Segment Start: SOURCE RECORDS

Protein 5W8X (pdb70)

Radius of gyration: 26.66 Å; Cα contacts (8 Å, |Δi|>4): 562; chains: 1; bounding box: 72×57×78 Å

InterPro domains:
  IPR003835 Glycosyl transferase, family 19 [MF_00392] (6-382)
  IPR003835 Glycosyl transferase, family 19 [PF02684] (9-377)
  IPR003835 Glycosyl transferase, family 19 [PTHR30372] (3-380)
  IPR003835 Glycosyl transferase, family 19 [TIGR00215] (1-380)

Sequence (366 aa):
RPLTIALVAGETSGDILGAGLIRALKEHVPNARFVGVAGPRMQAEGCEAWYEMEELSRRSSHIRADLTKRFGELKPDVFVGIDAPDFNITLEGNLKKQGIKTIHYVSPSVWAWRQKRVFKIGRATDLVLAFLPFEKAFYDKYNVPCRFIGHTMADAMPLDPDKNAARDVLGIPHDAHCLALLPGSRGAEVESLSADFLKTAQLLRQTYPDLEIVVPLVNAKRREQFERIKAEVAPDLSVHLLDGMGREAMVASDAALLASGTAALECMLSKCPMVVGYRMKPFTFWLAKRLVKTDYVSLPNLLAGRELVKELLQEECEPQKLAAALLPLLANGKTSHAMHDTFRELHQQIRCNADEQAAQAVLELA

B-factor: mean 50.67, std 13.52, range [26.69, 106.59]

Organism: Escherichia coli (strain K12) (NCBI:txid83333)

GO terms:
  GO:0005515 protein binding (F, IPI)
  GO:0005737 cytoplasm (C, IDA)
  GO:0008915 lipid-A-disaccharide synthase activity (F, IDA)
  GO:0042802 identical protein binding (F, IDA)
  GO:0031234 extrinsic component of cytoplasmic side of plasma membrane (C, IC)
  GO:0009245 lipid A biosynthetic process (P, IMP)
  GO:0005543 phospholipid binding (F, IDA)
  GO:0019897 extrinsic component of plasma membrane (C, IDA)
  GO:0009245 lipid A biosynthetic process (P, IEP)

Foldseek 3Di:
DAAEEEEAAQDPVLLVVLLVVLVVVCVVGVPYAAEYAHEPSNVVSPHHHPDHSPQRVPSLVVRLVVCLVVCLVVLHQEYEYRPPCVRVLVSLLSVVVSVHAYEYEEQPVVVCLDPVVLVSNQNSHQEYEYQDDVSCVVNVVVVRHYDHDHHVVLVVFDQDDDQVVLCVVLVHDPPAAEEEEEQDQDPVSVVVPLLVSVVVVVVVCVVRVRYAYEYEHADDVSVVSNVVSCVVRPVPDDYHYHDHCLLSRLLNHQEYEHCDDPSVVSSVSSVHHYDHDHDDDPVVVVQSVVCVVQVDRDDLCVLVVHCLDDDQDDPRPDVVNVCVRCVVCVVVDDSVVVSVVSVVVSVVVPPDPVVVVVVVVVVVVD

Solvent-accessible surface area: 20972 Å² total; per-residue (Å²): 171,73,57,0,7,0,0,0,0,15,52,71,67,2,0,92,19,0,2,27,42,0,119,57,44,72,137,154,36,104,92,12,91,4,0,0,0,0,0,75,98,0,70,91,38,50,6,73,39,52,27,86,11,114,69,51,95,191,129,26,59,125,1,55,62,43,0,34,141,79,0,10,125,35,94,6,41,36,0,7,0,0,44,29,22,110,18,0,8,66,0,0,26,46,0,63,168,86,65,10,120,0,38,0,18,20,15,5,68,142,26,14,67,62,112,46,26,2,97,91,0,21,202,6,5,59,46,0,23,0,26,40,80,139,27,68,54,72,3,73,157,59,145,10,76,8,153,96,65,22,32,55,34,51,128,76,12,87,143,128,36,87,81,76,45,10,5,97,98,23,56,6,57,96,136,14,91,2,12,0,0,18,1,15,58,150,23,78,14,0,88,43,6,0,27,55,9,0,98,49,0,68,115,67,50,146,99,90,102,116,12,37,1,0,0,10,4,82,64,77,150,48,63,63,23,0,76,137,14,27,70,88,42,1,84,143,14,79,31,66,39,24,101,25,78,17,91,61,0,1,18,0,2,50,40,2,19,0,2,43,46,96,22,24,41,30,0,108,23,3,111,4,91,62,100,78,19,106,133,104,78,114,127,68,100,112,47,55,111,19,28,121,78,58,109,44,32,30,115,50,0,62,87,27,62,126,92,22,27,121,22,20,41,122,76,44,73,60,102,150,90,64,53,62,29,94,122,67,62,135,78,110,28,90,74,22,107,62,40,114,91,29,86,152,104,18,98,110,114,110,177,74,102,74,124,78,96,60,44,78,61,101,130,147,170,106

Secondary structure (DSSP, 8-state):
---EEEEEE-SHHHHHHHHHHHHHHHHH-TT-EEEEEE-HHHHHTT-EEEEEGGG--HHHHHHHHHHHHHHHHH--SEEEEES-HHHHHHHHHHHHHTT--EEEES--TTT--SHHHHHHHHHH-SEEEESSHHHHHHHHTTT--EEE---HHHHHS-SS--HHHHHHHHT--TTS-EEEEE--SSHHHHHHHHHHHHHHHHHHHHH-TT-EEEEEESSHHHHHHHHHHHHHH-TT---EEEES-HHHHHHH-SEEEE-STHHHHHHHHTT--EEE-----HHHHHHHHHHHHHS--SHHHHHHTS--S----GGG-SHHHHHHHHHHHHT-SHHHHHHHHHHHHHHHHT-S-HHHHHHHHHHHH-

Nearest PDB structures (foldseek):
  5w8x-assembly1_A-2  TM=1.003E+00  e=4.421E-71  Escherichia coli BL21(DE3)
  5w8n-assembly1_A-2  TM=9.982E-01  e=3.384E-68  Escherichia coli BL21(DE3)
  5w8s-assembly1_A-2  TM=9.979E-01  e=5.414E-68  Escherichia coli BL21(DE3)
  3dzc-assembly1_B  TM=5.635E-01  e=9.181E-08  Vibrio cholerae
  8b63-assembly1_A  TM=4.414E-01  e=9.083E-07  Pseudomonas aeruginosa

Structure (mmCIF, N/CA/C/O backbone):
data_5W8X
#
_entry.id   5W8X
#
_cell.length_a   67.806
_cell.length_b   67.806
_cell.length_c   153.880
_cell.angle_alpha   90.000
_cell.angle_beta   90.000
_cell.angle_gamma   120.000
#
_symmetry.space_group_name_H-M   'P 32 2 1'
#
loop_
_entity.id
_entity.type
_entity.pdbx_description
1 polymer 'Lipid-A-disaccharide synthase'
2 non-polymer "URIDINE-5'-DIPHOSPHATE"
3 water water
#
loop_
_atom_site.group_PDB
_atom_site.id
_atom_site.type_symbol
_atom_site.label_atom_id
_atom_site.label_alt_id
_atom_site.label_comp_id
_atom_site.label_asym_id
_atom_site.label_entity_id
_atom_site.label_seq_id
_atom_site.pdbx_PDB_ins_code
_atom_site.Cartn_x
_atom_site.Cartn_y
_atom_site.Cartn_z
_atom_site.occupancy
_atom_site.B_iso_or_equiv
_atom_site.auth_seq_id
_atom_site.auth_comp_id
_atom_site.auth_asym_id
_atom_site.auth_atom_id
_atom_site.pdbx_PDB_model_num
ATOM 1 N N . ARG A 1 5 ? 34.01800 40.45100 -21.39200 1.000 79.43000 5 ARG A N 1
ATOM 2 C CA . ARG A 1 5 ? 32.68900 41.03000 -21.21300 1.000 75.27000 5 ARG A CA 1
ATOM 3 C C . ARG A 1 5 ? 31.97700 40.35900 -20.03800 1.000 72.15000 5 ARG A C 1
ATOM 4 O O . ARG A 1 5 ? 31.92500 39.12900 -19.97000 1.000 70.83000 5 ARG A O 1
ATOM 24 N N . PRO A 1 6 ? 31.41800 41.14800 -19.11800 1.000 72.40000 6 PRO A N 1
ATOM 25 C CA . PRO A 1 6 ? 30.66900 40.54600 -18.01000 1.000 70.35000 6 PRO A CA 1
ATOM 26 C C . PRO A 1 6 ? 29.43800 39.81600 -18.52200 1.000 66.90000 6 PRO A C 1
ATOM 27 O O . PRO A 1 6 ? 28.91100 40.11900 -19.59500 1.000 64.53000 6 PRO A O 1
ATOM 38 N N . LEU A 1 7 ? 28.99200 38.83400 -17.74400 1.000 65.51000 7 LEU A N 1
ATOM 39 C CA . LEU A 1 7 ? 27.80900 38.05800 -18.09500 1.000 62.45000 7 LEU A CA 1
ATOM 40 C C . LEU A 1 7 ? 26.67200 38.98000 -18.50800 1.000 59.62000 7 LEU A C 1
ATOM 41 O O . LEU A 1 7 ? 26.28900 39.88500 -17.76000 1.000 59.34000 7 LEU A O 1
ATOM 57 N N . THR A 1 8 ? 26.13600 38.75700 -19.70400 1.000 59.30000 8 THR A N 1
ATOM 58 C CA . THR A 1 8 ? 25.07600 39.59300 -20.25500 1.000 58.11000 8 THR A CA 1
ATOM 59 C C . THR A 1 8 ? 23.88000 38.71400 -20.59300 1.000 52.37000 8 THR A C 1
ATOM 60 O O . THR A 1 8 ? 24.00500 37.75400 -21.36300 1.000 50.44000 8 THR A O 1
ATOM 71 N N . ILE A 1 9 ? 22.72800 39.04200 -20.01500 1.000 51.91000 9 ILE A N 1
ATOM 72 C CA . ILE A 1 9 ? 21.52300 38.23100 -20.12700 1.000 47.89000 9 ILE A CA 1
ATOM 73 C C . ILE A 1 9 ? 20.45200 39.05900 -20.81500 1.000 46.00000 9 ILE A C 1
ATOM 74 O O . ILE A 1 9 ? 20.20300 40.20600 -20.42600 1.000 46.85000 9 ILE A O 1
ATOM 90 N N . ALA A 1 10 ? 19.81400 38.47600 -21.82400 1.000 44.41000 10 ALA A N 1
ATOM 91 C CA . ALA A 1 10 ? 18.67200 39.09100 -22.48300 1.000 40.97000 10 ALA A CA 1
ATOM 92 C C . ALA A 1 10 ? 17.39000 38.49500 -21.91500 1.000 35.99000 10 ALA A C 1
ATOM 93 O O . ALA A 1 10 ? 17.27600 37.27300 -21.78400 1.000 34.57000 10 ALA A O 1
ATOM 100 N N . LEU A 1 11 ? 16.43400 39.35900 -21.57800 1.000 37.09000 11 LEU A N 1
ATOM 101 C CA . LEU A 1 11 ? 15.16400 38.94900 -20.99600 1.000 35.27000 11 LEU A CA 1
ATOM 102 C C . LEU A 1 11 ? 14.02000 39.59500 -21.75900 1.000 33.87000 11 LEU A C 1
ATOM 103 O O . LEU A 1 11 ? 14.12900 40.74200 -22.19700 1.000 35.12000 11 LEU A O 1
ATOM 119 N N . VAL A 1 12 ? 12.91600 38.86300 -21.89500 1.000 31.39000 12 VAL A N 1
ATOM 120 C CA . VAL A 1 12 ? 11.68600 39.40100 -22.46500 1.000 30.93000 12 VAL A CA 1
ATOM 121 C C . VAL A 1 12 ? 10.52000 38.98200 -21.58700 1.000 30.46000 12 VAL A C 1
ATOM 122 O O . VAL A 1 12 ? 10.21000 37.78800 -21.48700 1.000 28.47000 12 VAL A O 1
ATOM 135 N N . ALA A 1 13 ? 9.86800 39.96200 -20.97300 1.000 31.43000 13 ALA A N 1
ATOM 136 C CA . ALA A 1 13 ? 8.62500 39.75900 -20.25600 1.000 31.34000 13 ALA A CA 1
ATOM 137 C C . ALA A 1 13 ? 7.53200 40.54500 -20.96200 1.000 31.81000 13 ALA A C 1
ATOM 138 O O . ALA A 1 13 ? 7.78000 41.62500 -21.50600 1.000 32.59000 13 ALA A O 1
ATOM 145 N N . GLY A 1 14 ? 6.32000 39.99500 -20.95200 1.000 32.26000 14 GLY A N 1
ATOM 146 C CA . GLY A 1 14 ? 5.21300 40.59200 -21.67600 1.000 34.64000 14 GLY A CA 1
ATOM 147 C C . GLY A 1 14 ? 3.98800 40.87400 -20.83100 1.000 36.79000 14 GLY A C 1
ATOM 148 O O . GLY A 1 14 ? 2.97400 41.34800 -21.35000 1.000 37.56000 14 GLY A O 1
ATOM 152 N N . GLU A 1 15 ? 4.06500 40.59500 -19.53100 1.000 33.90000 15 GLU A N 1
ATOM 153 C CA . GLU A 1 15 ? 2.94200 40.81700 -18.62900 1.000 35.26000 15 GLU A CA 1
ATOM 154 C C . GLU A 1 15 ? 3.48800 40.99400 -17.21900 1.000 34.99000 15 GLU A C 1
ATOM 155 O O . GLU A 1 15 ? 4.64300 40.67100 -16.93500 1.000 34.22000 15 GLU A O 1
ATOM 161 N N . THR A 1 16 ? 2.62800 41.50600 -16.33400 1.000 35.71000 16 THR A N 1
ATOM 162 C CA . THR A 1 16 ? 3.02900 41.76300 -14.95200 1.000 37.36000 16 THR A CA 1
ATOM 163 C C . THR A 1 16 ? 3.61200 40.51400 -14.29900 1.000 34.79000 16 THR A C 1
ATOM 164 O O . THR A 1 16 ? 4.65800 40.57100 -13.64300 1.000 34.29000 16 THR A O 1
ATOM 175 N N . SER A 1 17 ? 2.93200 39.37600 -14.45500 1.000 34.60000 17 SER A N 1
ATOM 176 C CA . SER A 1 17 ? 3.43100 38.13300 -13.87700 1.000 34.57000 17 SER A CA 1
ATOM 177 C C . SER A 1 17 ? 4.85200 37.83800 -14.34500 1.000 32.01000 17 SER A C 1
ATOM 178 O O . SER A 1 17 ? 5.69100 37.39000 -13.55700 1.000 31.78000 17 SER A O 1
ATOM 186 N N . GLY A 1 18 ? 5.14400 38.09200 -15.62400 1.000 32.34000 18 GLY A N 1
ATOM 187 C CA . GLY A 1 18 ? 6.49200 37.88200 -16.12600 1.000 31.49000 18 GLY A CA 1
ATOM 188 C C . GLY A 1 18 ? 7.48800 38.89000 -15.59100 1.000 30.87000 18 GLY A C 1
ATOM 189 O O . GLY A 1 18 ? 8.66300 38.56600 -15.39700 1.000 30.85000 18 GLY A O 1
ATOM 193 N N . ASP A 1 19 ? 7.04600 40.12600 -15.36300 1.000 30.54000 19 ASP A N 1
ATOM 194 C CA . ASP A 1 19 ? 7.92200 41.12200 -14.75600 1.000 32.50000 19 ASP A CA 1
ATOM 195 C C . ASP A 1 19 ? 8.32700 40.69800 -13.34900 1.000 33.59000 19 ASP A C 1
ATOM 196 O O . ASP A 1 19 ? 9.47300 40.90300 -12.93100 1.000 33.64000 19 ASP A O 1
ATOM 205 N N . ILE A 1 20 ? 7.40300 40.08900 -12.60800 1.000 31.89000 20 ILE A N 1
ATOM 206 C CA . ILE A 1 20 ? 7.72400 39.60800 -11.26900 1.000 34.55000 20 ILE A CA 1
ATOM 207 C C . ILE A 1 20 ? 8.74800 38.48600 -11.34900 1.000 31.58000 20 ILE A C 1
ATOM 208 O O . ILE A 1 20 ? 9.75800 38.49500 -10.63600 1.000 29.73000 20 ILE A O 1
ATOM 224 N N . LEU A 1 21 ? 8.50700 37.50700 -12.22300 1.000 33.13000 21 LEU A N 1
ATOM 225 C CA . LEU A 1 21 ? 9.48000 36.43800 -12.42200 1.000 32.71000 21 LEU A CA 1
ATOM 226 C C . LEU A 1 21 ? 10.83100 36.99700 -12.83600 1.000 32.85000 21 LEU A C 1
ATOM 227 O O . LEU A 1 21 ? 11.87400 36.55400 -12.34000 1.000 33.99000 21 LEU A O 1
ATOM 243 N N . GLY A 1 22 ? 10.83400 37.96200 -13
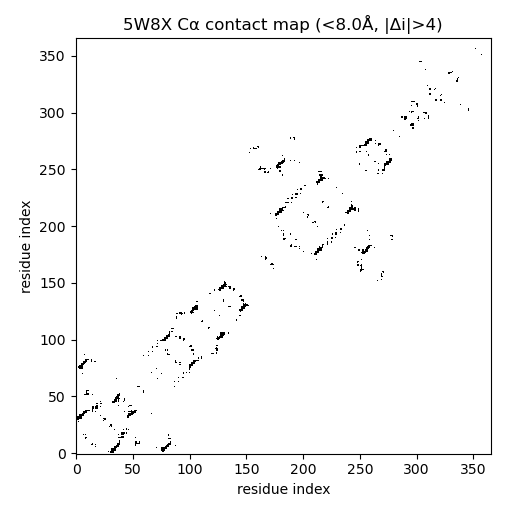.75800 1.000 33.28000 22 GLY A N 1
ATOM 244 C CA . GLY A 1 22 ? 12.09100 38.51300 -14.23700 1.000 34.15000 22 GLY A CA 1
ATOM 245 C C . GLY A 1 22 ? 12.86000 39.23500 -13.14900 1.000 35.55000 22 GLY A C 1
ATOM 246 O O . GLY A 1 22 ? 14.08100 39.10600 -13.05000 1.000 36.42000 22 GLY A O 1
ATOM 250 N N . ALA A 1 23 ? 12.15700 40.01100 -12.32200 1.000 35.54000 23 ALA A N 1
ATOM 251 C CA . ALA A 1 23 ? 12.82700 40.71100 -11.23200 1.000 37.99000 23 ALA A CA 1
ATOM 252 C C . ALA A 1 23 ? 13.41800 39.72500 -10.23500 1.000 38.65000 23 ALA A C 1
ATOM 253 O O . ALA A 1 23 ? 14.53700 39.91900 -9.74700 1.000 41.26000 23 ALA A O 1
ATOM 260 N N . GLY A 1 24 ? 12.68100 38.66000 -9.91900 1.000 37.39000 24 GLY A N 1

Segment End: SOURCE RECORDS
Segment Start: SOURCE RECORDS

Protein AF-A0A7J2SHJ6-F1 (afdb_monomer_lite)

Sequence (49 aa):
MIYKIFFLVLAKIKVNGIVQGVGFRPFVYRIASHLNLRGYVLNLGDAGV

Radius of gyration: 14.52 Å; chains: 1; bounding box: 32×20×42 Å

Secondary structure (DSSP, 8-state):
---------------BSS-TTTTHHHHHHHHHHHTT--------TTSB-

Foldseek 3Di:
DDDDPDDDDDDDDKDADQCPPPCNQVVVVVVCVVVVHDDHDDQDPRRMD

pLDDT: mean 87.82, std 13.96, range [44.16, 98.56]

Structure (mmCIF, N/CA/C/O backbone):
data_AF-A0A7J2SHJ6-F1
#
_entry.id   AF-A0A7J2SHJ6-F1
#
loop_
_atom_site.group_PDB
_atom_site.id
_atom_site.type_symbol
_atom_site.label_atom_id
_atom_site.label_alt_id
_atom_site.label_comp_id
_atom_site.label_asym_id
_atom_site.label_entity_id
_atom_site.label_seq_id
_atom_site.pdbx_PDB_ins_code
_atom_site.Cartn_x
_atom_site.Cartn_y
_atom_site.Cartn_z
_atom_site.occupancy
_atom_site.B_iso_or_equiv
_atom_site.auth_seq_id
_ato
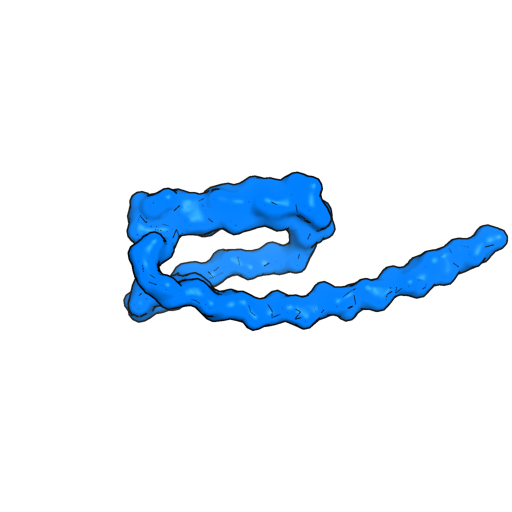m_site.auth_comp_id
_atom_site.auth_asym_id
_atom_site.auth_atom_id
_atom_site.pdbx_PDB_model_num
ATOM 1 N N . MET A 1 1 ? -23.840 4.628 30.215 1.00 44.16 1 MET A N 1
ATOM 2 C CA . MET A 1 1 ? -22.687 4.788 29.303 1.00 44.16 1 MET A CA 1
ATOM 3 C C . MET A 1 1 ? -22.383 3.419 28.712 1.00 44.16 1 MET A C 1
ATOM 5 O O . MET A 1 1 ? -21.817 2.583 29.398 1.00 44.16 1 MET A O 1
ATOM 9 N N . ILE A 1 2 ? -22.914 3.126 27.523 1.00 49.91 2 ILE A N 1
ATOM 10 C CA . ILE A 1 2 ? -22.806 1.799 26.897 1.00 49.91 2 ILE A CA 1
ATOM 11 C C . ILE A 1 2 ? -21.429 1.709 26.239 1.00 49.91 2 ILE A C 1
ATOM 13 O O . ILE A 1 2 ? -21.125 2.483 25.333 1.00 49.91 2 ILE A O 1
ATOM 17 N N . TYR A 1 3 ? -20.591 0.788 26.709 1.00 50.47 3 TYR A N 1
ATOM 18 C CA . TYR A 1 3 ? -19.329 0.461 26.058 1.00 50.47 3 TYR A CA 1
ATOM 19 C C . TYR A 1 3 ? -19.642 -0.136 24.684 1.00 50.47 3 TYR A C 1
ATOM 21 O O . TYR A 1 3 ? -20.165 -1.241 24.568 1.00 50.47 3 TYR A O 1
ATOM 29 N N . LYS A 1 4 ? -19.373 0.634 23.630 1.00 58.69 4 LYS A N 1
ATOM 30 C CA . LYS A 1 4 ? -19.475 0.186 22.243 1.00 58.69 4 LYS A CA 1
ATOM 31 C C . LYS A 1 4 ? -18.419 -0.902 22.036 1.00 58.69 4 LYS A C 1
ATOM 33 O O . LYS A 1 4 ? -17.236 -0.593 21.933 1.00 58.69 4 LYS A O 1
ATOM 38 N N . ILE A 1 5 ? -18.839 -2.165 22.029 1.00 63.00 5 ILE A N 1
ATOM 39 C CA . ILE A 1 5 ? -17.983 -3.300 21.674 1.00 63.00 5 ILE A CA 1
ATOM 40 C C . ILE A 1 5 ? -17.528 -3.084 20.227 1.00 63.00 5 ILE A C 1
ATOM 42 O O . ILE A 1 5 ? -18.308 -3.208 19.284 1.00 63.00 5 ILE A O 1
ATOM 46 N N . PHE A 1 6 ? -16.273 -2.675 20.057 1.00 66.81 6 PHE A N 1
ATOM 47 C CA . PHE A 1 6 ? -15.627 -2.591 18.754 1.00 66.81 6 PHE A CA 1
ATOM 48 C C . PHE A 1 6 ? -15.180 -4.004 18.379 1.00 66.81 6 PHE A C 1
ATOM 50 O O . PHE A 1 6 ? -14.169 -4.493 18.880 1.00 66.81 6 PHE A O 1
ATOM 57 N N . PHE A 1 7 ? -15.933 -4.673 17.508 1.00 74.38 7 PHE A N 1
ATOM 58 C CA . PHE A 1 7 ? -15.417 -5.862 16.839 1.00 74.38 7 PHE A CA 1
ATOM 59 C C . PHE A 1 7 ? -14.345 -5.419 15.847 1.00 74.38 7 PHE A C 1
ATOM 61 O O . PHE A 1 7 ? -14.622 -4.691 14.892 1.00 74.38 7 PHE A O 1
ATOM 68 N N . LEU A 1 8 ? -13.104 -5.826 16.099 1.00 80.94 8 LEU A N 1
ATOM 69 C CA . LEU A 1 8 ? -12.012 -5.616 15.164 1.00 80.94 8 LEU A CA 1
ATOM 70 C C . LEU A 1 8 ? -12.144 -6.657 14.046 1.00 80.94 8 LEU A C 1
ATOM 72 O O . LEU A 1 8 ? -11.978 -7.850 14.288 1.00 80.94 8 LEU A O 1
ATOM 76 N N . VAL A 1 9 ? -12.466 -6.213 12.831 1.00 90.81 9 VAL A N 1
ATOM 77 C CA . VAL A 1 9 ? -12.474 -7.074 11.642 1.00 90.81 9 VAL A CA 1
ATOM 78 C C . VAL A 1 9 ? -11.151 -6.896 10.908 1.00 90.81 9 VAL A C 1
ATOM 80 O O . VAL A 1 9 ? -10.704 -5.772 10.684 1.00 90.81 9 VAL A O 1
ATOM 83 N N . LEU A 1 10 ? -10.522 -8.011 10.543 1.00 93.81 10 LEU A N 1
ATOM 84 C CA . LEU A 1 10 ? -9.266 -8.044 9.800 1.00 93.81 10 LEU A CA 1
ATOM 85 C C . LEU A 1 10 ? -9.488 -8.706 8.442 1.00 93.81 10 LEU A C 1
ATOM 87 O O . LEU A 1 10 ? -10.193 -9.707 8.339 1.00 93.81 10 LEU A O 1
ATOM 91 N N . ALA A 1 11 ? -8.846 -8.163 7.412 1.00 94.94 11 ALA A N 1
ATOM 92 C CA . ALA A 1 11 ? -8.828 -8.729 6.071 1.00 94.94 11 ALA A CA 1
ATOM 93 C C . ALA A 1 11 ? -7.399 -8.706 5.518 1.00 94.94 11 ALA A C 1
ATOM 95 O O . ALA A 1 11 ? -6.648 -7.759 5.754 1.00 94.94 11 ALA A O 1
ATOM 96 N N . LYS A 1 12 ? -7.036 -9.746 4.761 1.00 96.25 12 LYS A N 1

Segment End: SOURCE RECORDS

ABOUT THIS TASK:
The reply should hold only the lines of the listing above starting at the line containing "ATOM 101 C CA" and ending at the line containing "ATOM 119 N N", exactly as written.

RESULT BELOW:
ATOM 101 C CA . LEU A 1 11 ? 15.16400 38.94900 -20.99600 1.000 35.27000 11 LEU A CA 1
ATOM 102 C C . LEU A 1 11 ? 14.02000 39.59500 -21.75900 1.000 33.87000 11 LEU A C 1
ATOM 103 O O . LEU A 1 11 ? 14.12900 40.74200 -22.19700 1.000 35.12000 11 LEU A O 1
ATOM 119 N N . VAL A 1 12 ? 12.91600 38.86300 -21.89500 1.000 31.39000 12 VAL A N 1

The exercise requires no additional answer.